• Prompt: Starting with the opening line of the material, restate every line word for word, and end on the line containing "ATOM 17 C CA".

• Available data:
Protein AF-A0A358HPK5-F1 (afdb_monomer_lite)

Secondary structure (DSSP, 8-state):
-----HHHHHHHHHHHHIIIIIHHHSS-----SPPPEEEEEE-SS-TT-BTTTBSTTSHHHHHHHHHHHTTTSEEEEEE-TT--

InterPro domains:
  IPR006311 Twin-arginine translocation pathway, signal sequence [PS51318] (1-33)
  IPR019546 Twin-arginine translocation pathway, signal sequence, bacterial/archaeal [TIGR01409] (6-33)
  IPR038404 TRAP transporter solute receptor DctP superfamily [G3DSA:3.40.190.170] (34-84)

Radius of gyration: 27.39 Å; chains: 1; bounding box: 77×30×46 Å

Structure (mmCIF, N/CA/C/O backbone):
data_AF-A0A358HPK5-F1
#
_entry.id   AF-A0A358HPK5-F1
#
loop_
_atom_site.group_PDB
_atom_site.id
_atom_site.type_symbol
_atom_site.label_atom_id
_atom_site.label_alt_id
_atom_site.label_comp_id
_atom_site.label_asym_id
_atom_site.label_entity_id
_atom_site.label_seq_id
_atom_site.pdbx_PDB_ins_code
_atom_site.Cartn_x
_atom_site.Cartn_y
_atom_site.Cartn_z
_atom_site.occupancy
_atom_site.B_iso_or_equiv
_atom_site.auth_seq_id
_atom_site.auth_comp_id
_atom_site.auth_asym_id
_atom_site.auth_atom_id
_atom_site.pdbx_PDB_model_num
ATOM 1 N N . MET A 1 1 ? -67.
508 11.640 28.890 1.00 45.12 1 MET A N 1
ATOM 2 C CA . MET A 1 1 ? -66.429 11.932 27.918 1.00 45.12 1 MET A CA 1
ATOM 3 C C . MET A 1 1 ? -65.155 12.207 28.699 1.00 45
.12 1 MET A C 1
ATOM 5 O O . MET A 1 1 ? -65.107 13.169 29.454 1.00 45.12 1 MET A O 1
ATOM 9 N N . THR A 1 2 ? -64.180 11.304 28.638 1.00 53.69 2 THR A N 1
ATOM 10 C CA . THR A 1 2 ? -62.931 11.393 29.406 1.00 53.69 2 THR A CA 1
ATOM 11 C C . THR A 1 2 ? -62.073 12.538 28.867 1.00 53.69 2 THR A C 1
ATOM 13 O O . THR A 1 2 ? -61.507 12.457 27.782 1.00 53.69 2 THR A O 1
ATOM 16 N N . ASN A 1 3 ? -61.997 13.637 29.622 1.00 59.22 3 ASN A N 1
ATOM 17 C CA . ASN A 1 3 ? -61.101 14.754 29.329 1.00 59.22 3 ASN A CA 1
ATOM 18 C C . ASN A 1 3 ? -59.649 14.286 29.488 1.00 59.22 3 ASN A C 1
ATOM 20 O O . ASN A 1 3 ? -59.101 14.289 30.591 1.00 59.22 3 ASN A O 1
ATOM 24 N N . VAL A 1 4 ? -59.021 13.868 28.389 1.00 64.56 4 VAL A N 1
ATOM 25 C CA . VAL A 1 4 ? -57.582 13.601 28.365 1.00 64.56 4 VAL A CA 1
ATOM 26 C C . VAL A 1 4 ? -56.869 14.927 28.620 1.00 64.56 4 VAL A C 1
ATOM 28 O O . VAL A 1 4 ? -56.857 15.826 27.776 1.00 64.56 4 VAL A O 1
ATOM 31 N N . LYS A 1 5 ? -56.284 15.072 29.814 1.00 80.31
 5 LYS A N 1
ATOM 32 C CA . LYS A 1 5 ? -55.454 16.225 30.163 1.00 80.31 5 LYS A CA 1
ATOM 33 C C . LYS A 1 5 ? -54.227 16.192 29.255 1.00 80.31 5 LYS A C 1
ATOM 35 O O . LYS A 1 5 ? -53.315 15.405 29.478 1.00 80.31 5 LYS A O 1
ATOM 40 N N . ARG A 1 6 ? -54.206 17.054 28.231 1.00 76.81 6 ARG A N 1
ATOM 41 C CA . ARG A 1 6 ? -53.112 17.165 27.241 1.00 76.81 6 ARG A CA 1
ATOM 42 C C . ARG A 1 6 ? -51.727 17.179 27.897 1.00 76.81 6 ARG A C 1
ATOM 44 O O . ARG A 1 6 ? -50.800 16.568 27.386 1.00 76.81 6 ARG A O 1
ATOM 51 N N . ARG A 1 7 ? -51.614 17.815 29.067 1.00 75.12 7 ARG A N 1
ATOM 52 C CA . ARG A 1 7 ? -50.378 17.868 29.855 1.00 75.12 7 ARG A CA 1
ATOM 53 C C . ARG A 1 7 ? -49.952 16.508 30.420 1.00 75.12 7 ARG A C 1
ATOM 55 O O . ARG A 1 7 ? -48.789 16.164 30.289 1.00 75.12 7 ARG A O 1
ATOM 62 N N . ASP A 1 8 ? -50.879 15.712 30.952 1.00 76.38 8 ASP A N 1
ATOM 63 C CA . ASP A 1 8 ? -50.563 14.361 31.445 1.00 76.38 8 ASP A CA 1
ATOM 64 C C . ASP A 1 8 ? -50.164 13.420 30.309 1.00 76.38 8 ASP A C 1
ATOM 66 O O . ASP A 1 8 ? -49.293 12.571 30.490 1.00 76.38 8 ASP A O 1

• Result for this exercise:
Protein AF-A0A358HPK5-F1 (afdb_monomer_lite)

Secondary structure (DSSP, 8-state):
-----HHHHHHHHHHHHIIIIIHHHSS-----SPPPEEEEEE-SS-TT-BTTTBSTTSHHHHHHHHHHHTTTSEEEEEE-TT--

InterPro domains:
  IPR006311 Twin-arginine translocation pathway, signal sequence [PS51318] (1-33)
  IPR019546 Twin-arginine translocation pathway, signal sequence, bacterial/archaeal [TIGR01409] (6-33)
  IPR038404 TRAP transporter solute receptor DctP superfamily [G3DSA:3.40.190.170] (34-84)

Radius of gyration: 27.39 Å; chains: 1; bounding box: 77×30×46 Å

Structure (mmCIF, N/CA/C/O backbone):
data_AF-A0A358HPK5-F1
#
_entry.id   AF-A0A358HPK5-F1
#
loop_
_atom_site.group_PDB
_atom_site.id
_atom_site.type_symbol
_atom_site.label_atom_id
_atom_site.label_alt_id
_atom_site.label_comp_id
_atom_site.label_asym_id
_atom_site.label_entity_id
_atom_site.label_seq_id
_atom_site.pdbx_PDB_ins_code
_atom_site.Cartn_x
_atom_site.Cartn_y
_atom_site.Cartn_z
_atom_site.occupancy
_atom_site.B_iso_or_equiv
_atom_site.auth_seq_id
_atom_site.auth_comp_id
_atom_site.auth_asym_id
_atom_site.auth_atom_id
_atom_site.pdbx_PDB_model_num
ATOM 1 N N . MET A 1 1 ? -67.
508 11.640 28.890 1.00 45.12 1 MET A N 1
ATOM 2 C CA . MET A 1 1 ? -66.429 11.932 27.918 1.00 45.12 1 MET A CA 1
ATOM 3 C C . MET A 1 1 ? -65.155 12.207 28.699 1.00 45
.12 1 MET A C 1
ATOM 5 O O . MET A 1 1 ? -65.107 13.169 29.454 1.00 45.12 1 MET A O 1
ATOM 9 N N . THR A 1 2 ? -64.180 11.304 28.638 1.00 53.69 2 THR A N 1
ATOM 10 C CA . THR A 1 2 ? -62.931 11.393 29.406 1.00 53.69 2 THR A CA 1
ATOM 11 C C . THR A 1 2 ? -62.073 12.538 28.867 1.00 53.69 2 THR A C 1
ATOM 13 O O . THR A 1 2 ? -61.507 12.457 27.782 1.00 53.69 2 THR A O 1
ATOM 16 N N . ASN A 1 3 ? -61.997 13.637 29.622 1.00 59.22 3 ASN A N 1
ATOM 17 C CA . ASN A 1 3 ? -61.101 14.754 29.329 1.00 59.22 3 ASN A CA 1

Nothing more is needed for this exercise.